Exercise instructions: The reply should hold only the lines from the one with "ATOM 163 O O" to the one with "ATOM 203 O O", both ends kept, exactly as they appear below, without any pictures.

Raw data:
--- START ---

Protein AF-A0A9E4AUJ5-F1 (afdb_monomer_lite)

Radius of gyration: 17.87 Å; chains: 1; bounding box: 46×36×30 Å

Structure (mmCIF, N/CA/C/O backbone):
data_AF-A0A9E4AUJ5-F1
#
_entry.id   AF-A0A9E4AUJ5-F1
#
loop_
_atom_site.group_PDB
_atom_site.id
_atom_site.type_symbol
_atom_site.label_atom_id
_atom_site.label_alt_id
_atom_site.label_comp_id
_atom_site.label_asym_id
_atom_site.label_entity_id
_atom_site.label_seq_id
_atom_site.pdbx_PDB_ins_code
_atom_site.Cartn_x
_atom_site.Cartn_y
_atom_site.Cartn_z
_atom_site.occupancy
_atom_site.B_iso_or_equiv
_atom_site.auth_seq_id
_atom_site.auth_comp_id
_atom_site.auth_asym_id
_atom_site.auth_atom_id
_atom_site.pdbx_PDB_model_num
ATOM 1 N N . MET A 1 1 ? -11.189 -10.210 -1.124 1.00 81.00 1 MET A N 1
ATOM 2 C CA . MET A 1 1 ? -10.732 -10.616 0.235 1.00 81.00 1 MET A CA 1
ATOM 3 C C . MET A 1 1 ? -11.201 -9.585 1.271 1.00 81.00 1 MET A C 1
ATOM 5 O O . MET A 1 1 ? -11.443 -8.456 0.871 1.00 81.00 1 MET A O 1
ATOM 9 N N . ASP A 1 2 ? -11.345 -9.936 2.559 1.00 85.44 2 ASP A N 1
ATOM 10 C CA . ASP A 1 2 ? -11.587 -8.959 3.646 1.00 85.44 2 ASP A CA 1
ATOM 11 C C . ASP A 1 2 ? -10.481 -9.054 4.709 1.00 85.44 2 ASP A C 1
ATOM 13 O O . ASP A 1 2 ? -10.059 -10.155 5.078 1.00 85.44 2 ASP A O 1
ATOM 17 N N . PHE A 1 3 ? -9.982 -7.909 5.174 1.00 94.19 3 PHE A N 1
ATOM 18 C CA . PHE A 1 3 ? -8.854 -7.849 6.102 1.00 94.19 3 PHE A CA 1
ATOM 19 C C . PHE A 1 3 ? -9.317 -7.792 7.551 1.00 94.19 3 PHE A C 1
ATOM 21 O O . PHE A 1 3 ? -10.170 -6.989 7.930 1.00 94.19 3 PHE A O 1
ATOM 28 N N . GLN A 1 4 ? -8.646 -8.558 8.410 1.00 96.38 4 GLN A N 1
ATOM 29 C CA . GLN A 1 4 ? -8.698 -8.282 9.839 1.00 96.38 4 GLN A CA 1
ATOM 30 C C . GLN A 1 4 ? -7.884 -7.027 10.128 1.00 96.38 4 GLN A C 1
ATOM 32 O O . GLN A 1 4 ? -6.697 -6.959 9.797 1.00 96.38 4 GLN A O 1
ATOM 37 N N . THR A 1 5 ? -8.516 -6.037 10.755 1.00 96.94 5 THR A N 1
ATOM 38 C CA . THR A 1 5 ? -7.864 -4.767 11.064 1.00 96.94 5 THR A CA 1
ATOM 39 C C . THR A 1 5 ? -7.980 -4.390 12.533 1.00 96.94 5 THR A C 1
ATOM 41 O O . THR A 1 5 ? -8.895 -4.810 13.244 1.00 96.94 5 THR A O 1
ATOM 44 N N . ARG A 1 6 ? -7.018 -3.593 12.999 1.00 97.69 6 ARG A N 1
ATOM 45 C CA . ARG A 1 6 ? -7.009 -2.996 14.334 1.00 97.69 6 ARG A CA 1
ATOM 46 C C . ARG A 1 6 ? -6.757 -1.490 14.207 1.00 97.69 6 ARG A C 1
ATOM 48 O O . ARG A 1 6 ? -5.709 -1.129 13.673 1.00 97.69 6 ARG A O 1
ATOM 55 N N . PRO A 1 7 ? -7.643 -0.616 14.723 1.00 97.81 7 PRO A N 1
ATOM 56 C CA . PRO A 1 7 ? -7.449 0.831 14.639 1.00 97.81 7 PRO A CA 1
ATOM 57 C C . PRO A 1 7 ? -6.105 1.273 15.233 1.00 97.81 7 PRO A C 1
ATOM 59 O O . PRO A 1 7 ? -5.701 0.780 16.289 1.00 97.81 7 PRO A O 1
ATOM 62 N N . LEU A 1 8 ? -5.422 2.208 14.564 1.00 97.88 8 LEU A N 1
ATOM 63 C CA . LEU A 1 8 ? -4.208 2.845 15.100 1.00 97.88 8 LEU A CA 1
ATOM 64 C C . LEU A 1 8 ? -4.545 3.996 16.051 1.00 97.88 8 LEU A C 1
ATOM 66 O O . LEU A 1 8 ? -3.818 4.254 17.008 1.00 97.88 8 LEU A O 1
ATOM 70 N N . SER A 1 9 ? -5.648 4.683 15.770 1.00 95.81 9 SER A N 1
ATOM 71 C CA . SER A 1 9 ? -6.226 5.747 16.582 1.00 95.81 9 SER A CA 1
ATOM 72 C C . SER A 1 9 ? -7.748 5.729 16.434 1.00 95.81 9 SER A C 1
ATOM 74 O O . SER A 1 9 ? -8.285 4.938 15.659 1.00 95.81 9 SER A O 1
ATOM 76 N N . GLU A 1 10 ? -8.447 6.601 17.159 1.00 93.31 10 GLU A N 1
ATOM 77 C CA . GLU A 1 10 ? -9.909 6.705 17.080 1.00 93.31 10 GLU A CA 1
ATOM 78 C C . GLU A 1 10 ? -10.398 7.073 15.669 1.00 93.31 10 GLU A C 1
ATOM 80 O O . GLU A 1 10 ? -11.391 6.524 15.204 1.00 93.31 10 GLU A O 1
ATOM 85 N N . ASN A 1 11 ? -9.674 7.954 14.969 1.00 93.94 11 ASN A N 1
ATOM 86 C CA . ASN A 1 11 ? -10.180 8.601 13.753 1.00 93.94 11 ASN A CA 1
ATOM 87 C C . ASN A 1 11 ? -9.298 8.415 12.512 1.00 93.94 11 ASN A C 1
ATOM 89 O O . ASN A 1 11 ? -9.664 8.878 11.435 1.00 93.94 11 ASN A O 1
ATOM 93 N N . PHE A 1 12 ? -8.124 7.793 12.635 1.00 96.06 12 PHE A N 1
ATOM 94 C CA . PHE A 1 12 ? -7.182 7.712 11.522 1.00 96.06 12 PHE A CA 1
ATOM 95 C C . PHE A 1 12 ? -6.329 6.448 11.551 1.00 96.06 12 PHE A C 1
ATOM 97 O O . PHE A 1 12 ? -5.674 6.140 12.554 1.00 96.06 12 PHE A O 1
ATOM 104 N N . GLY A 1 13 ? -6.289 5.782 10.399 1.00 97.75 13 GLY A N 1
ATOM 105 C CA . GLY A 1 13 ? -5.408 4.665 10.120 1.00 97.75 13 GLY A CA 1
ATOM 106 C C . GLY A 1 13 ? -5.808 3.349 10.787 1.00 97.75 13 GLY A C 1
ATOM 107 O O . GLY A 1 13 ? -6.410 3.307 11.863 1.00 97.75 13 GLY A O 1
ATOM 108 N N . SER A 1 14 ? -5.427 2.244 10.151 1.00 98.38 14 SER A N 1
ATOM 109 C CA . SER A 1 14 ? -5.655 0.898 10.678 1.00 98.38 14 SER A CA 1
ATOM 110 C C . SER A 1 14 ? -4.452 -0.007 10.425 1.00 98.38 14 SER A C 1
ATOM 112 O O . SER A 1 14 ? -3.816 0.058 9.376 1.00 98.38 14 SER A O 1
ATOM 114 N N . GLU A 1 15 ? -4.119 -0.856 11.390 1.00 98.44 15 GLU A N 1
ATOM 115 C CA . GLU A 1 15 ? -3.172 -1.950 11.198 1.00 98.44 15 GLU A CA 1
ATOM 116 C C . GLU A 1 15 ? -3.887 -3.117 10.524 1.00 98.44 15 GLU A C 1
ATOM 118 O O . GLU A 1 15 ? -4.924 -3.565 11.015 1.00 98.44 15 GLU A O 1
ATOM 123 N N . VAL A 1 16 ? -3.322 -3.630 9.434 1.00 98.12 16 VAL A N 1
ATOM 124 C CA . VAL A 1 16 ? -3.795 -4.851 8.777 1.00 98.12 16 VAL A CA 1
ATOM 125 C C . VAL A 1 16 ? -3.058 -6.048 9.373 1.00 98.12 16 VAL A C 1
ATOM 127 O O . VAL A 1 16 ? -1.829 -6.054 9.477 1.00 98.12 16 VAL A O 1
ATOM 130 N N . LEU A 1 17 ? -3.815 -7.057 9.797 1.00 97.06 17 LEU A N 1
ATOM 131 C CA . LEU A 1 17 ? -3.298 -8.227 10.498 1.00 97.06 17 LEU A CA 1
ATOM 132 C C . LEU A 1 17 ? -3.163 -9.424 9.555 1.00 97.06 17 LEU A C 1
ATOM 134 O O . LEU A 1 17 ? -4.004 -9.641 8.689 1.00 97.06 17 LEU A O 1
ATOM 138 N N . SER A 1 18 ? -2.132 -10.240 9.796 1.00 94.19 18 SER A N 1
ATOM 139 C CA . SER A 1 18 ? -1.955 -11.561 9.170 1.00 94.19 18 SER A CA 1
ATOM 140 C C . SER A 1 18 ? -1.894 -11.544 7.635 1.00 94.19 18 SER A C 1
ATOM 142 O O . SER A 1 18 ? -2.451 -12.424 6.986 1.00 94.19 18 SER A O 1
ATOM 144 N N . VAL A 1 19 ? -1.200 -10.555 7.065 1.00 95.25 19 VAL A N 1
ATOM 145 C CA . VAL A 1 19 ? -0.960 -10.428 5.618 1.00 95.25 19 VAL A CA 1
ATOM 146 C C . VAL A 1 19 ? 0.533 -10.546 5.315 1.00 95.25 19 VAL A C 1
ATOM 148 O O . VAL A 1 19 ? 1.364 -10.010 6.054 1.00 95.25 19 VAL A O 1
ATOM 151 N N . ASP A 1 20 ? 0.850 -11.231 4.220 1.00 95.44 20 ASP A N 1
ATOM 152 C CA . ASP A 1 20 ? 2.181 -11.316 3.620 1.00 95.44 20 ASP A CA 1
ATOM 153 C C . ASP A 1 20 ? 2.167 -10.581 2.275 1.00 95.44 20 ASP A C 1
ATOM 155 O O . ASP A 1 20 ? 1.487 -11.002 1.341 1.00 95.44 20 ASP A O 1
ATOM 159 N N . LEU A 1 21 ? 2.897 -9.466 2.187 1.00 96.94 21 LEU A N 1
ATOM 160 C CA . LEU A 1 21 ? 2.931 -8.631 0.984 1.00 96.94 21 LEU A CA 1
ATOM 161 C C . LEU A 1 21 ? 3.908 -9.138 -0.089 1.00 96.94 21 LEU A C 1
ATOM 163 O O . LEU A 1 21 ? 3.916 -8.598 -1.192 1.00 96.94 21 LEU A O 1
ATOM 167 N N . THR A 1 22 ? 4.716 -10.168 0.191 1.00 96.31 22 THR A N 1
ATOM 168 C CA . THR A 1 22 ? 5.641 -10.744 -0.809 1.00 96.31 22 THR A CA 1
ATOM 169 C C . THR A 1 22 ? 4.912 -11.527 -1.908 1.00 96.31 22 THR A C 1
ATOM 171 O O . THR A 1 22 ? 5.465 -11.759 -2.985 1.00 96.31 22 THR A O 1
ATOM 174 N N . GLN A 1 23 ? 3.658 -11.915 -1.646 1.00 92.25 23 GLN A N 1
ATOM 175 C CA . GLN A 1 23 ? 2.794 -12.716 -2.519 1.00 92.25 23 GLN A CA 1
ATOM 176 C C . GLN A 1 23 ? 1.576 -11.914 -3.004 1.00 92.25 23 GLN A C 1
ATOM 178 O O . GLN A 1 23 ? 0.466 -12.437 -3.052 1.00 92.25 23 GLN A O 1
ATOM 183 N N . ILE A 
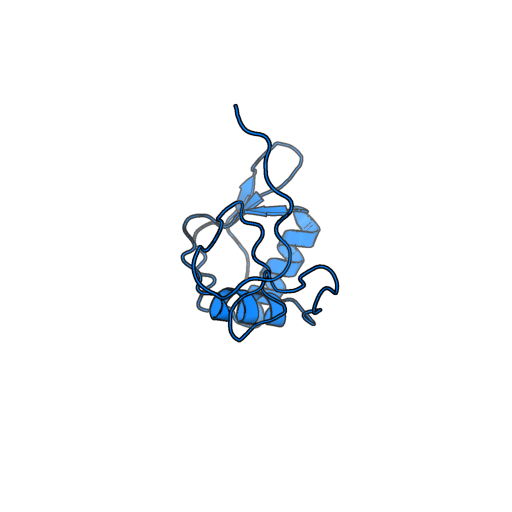1 24 ? 1.763 -10.626 -3.310 1.00 96.19 24 ILE A N 1
ATOM 184 C CA . ILE A 1 24 ? 0.677 -9.766 -3.792 1.00 96.19 24 ILE A CA 1
ATOM 185 C C . ILE A 1 24 ? 0.030 -10.335 -5.068 1.00 96.19 24 ILE A C 1
ATOM 187 O O . ILE A 1 24 ? 0.720 -10.663 -6.036 1.00 96.19 24 ILE A O 1
ATOM 191 N N . ASP A 1 25 ? -1.298 -10.415 -5.066 1.00 95.31 25 ASP A N 1
ATOM 192 C CA . ASP A 1 25 ? -2.140 -10.762 -6.210 1.00 95.31 25 ASP A CA 1
ATOM 193 C C . ASP A 1 25 ? -3.230 -9.694 -6.433 1.00 95.31 25 ASP A C 1
ATOM 195 O O . ASP A 1 25 ? -3.295 -8.689 -5.718 1.00 95.31 25 ASP A O 1
ATOM 199 N N . GLU A 1 26 ? -4.057 -9.880 -7.465 1.00 95.44 26 GLU A N 1
ATOM 200 C CA . GLU A 1 26 ? -5.104 -8.925 -7.853 1.00 95.44 26 GLU A CA 1
ATOM 201 C C . GLU A 1 26 ? -6.172 -8.757 -6.758 1.00 95.44 26 GLU A C 1
ATOM 203 O O . GLU A 1 26 ? -6.505 -7.629 -6.387 1.00 95.44 26 GLU A O 1
ATOM 208 N N . ASP A 1 27 ? -6.633 -9.863 -6.166 1.00 96.12 27 ASP A N 1
ATOM 209 C CA . ASP A 1 27 ? -7.642 -9.864 -5.101 1.00 96.12 27 ASP A CA 1
ATOM 210 C C . ASP A 1 27 ? -7.147 -9.139 -3.839 1.00 96.12 27 ASP A C 1
ATOM 212 O O . ASP A 1 27 ? -7.907 -8.426 -3.168 1.00 96.12 27 ASP A O 1
ATOM 216 N N . MET A 1 28 ? -5.874 -9.328 -3.481 1.00 96.88 28 MET A N 1
ATOM 217 C CA . MET A 1 28 ? -5.245 -8.641 -2.359 1.00 96.88 28 MET A CA 1
ATOM 218 C C . MET A 1 28 ? -5.028 -7.160 -2.674 1.00 96.88 28 MET A C 1
ATOM 220 O O . MET A 1 28 ? -5.274 -6.322 -1.805 1.00 96.88 28 MET A O 1
ATOM 224 N N . ALA A 1 29 ? -4.615 -6.812 -3.895 1.00 97.38 29 ALA A N 1
ATOM 225 C CA . ALA A 1 29 ? -4.443 -5.422 -4.310 1.00 97.38 29 ALA A CA 1
ATOM 226 C C . ALA A 1 29 ? -5.767 -4.643 -4.255 1.00 97.38 29 ALA A C 1
ATOM 228 O O . ALA A 1 29 ? -5.816 -3.556 -3.671 1.00 97.38 29 ALA A O 1
ATOM 229 N N . GLU A 1 30 ? -6.861 -5.217 -4.764 1.00 97.25 30 GLU A N 1
ATOM 230 C CA . GLU A 1 30 ? -8.194 -4.614 -4.674 1.00 97.25 30 GLU A CA 1
ATOM 231 C C . GLU A 1 30 ? -8.626 -4.430 -3.210 1.00 97.25 30 GLU A C 1
ATOM 233 O O . GLU A 1 30 ? -9.079 -3.349 -2.815 1.00 97.25 30 GLU A O 1
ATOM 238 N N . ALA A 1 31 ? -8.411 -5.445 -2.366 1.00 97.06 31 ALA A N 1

--- END ---

Solution:
ATOM 163 O O . LEU A 1 21 ? 3.916 -8.598 -1.192 1.00 96.94 21 LEU A O 1
ATOM 167 N N . THR A 1 22 ? 4.716 -10.168 0.191 1.00 96.31 22 THR A N 1
ATOM 168 C CA . THR A 1 22 ? 5.641 -10.744 -0.809 1.00 96.31 22 THR A CA 1
ATOM 169 C C . THR A 1 22 ? 4.912 -11.527 -1.908 1.00 96.31 22 THR A C 1
ATOM 171 O O . THR A 1 22 ? 5.465 -11.759 -2.985 1.00 96.31 22 THR A O 1
ATOM 174 N N . GLN A 1 23 ? 3.658 -11.915 -1.646 1.00 92.25 23 GLN A N 1
ATOM 175 C CA . GLN A 1 23 ? 2.794 -12.716 -2.519 1.00 92.25 23 GLN A CA 1
ATOM 176 C C . GLN A 1 23 ? 1.576 -11.914 -3.004 1.00 92.25 23 GLN A C 1
ATOM 178 O O . GLN A 1 23 ? 0.466 -12.437 -3.052 1.00 92.25 23 GLN A O 1
ATOM 183 N N . ILE A 
1 24 ? 1.763 -10.626 -3.310 1.00 96.19 24 ILE A N 1
ATOM 184 C CA . ILE A 1 24 ? 0.677 -9.766 -3.792 1.00 96.19 24 ILE A CA 1
ATOM 185 C C . ILE A 1 24 ? 0.030 -10.335 -5.068 1.00 96.19 24 ILE A C 1
ATOM 187 O O . ILE A 1 24 ? 0.720 -10.663 -6.036 1.00 96.19 24 ILE A O 1
ATOM 191 N N . ASP A 1 25 ? -1.298 -10.415 -5.066 1.00 95.31 25 ASP A N 1
ATOM 192 C CA . ASP A 1 25 ? -2.140 -10.762 -6.210 1.00 95.31 25 ASP A CA 1
ATOM 193 C C . ASP A 1 25 ? -3.230 -9.694 -6.433 1.00 95.31 25 ASP A C 1
ATOM 195 O O . ASP A 1 25 ? -3.295 -8.689 -5.718 1.00 95.31 25 ASP A O 1
ATOM 199 N N . GLU A 1 26 ? -4.057 -9.880 -7.465 1.00 95.44 26 GLU A N 1
ATOM 200 C CA . GLU A 1 26 ? -5.104 -8.925 -7.853 1.00 95.44 26 GLU A CA 1
ATOM 201 C C . GLU A 1 26 ? -6.172 -8.757 -6.758 1.00 95.44 26 GLU A C 1
ATOM 203 O O . GLU A 1 26 ? -6.505 -7.629 -6.387 1.00 95.44 26 GLU A O 1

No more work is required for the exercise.